§ **WORK REQUEST**
Please print the entries below exactly, from the line with "ATOM 28 C C" through the line with "ATOM 45 O O", including both of those lines and leaving out all others.

§ **RAW DATA**
# # # #

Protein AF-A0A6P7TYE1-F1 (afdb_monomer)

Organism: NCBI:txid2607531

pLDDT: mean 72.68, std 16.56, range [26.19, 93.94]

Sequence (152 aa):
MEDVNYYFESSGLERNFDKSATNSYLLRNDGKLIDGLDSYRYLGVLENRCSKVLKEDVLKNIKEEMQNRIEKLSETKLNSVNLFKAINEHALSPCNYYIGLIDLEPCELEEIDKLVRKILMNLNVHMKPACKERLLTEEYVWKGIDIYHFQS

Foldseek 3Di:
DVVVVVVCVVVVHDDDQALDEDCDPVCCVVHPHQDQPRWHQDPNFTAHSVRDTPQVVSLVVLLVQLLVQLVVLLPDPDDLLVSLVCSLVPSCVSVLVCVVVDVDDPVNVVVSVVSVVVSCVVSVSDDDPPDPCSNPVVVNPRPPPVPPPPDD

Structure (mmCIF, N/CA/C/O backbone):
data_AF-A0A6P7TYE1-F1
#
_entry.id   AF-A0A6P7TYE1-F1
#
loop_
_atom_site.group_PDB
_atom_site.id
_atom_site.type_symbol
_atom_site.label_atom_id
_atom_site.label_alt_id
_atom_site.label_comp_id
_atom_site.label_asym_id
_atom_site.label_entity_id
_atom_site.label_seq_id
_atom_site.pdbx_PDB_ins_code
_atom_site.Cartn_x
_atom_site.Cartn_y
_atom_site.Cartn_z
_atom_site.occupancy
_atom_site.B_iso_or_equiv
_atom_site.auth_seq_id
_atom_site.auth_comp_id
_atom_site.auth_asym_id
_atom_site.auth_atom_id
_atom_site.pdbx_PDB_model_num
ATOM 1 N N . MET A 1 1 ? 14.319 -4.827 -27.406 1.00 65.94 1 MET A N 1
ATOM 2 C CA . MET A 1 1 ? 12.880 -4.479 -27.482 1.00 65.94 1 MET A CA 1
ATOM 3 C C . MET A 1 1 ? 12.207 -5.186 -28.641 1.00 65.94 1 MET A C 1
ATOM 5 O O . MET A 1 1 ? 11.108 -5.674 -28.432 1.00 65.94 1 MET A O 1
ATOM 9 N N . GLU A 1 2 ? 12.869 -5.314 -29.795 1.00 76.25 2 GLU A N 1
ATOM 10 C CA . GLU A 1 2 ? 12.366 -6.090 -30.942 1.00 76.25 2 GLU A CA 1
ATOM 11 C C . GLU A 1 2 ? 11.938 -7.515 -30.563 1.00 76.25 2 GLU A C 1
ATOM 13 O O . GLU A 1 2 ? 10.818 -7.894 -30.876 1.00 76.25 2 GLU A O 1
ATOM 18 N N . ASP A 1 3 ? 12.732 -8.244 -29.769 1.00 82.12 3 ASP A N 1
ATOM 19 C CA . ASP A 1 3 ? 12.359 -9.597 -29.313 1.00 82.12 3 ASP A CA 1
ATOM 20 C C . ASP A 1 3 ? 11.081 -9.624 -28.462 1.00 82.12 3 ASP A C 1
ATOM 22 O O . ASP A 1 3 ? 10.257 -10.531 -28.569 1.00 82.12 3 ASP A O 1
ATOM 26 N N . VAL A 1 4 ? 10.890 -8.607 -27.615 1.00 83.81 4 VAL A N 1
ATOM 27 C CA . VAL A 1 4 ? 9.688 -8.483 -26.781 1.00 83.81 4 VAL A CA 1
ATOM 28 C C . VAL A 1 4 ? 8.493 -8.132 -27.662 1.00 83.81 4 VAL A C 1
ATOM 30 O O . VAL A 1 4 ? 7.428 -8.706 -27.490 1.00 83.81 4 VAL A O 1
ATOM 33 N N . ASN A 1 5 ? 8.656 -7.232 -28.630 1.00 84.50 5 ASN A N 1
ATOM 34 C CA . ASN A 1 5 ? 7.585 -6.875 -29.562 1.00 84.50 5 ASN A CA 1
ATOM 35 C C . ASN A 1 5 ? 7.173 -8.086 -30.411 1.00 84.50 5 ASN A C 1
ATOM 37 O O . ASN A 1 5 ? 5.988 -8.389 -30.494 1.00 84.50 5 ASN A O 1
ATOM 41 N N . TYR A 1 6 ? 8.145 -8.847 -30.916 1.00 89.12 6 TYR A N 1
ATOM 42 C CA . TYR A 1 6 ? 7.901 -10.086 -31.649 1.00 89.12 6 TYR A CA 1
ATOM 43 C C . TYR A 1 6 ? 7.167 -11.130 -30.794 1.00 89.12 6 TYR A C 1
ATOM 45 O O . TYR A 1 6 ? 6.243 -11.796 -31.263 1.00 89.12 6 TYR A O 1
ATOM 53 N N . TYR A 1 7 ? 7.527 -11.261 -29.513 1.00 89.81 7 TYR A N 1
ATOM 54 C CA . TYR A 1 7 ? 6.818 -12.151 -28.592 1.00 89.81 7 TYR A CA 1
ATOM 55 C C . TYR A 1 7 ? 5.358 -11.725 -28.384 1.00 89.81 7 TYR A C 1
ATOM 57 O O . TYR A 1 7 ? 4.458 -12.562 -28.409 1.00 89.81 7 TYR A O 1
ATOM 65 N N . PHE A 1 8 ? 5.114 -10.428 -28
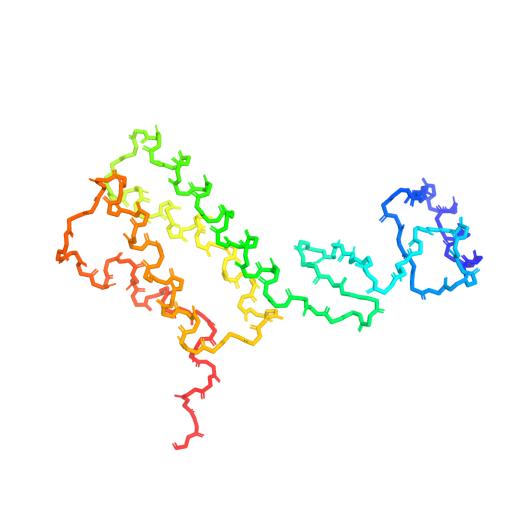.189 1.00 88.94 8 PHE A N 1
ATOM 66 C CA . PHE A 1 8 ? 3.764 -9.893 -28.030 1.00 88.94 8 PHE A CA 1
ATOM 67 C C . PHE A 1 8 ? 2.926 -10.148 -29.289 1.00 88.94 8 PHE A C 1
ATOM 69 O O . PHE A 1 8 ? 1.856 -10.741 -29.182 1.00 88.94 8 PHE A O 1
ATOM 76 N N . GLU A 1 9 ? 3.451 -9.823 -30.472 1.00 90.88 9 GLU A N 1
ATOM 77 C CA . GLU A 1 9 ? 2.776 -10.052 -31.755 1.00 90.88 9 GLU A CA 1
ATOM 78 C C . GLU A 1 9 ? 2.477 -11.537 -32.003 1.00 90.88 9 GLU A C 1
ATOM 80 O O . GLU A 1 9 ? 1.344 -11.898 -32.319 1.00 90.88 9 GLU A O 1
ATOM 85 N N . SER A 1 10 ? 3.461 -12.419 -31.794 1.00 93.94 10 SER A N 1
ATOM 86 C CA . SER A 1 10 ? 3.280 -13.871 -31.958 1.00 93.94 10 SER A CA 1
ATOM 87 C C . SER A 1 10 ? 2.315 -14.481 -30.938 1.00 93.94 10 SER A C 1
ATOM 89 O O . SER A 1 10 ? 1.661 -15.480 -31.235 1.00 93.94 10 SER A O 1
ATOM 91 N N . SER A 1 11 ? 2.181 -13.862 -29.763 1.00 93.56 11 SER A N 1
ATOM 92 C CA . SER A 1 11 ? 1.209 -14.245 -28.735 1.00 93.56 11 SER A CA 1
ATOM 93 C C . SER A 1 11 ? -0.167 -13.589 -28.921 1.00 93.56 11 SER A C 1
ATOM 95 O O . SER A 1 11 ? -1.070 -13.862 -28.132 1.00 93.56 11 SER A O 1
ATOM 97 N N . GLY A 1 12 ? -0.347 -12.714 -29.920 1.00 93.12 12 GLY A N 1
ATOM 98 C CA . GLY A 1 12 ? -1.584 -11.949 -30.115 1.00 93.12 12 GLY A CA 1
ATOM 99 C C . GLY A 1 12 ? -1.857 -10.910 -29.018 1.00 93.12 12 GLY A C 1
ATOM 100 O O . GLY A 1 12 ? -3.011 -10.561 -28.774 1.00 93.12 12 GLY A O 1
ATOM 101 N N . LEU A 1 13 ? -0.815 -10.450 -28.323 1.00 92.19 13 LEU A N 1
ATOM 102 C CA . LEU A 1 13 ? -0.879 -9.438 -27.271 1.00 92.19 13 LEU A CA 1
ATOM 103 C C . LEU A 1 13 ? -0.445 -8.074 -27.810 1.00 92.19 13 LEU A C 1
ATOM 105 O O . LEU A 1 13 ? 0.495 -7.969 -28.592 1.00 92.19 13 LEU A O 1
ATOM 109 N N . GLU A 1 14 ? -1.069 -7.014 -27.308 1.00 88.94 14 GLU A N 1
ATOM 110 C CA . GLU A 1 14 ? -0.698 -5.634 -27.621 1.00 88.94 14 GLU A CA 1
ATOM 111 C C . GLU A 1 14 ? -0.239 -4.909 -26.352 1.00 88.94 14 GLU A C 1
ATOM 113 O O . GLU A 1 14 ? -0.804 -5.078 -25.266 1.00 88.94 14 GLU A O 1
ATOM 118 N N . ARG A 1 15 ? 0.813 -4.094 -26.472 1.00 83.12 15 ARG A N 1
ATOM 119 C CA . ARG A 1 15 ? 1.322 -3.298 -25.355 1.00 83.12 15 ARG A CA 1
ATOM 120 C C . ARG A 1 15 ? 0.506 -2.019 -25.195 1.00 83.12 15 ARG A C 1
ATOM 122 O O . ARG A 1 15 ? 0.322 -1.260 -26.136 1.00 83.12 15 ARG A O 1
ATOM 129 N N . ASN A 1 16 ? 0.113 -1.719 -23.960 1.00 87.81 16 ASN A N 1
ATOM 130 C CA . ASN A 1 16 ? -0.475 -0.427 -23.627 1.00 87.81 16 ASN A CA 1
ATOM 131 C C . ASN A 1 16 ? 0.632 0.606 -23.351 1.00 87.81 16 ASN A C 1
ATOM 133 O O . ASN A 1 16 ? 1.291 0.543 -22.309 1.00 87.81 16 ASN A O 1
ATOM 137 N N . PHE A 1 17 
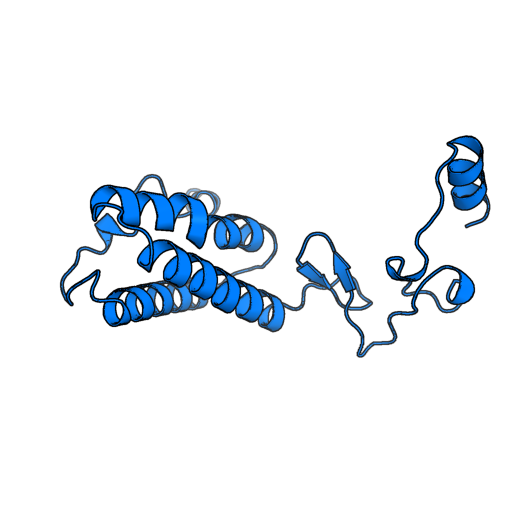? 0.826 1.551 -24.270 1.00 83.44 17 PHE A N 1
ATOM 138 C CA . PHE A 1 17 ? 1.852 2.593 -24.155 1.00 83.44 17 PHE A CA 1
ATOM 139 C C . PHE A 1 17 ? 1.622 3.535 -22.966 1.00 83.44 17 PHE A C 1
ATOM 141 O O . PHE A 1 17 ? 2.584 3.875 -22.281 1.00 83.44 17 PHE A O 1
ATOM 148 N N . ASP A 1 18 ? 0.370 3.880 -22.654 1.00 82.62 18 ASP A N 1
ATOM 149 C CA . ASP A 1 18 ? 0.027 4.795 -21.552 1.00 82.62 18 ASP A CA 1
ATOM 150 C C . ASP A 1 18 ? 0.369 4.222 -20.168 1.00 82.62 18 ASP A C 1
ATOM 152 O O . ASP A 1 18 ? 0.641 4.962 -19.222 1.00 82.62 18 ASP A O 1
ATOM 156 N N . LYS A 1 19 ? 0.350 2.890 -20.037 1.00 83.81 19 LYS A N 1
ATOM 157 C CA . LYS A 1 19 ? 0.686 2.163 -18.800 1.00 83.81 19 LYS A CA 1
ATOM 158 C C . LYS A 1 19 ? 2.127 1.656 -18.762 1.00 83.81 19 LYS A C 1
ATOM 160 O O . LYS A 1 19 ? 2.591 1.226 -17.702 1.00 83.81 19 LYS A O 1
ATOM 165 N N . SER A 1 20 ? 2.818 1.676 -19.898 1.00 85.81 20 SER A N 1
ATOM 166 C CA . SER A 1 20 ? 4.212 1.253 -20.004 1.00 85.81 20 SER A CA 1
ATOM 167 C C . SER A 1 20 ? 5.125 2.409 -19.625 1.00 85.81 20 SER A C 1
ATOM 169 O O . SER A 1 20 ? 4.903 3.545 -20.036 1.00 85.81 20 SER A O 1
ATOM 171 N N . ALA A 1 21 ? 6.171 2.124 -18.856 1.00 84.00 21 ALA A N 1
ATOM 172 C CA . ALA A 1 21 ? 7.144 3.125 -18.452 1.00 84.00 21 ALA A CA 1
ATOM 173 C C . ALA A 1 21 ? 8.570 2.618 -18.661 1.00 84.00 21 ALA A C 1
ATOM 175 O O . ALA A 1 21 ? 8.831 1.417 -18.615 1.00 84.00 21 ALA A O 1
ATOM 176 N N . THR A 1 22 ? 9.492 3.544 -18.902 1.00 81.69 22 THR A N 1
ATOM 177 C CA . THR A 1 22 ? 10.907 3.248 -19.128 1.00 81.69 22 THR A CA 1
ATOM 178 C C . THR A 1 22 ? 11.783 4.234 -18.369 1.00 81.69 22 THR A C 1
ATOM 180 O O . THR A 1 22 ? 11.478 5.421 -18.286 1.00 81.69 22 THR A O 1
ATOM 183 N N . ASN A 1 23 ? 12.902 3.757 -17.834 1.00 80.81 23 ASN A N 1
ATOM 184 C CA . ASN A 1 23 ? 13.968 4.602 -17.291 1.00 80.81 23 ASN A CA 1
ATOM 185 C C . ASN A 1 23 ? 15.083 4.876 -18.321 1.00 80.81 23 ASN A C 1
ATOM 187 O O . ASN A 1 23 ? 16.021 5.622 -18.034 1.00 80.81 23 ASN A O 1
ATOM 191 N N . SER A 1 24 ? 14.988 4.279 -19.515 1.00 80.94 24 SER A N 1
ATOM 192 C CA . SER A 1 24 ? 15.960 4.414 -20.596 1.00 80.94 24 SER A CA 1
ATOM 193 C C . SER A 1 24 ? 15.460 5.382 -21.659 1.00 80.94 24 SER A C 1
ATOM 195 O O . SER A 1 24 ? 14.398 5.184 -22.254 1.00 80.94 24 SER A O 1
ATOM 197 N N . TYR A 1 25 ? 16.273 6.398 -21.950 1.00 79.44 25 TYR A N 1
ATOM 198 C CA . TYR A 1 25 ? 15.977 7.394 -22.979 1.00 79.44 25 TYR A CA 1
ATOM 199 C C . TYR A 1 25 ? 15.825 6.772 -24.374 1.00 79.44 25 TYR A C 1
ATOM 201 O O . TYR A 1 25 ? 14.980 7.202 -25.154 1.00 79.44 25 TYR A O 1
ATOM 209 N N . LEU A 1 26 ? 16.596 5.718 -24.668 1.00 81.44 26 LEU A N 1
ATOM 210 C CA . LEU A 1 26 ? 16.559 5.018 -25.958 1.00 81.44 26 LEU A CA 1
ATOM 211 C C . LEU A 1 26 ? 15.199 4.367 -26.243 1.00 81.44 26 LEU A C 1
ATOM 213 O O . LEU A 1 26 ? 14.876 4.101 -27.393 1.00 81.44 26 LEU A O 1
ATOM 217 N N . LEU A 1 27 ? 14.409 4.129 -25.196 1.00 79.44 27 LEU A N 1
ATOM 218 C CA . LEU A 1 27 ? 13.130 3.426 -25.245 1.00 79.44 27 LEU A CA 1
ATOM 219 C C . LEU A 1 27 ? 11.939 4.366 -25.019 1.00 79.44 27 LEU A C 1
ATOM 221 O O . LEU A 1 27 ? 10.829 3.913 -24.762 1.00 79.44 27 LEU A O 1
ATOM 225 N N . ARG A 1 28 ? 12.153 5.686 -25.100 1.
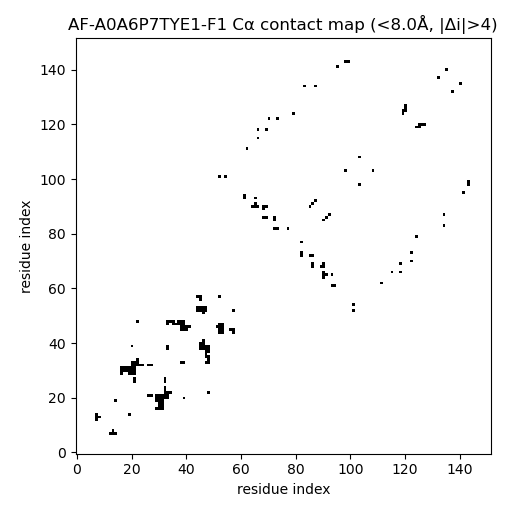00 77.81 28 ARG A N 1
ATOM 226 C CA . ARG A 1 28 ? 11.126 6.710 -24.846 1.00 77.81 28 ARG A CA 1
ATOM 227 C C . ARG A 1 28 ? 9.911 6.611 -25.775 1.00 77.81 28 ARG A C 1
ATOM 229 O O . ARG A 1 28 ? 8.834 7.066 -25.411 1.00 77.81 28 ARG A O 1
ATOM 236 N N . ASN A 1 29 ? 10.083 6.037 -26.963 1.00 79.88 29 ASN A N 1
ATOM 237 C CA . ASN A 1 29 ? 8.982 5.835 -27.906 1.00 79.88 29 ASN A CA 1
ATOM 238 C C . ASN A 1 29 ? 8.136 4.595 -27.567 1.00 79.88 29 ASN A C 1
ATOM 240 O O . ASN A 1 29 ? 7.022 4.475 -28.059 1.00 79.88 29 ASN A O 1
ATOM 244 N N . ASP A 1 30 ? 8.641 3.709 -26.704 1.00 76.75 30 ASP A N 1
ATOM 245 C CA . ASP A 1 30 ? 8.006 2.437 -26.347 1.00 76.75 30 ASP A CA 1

# # # #

§ **RESULT BELOW**
ATOM 28 C C . VAL A 1 4 ? 8.493 -8.132 -27.662 1.00 83.81 4 VAL A C 1
ATOM 30 O O . VAL A 1 4 ? 7.428 -8.706 -27.490 1.00 83.81 4 VAL A O 1
ATOM 33 N N . ASN A 1 5 ? 8.656 -7.232 -28.630 1.00 84.50 5 ASN A N 1
ATOM 34 C CA . ASN A 1 5 ? 7.585 -6.875 -29.562 1.00 84.50 5 ASN A CA 1
ATOM 35 C C . ASN A 1 5 ? 7.173 -8.086 -30.411 1.00 84.50 5 ASN A C 1
ATOM 37 O O . ASN A 1 5 ? 5.988 -8.389 -30.494 1.00 84.50 5 ASN A O 1
ATOM 41 N N . TYR A 1 6 ? 8.145 -8.847 -30.916 1.00 89.12 6 TYR A N 1
ATOM 42 C CA . TYR A 1 6 ? 7.901 -10.086 -31.649 1.00 89.12 6 TYR A CA 1
ATOM 43 C C . TYR A 1 6 ? 7.167 -11.130 -30.794 1.00 89.12 6 TYR A C 1
ATOM 45 O O . TYR A 1 6 ? 6.243 -11.796 -31.263 1.00 89.12 6 TYR A O 1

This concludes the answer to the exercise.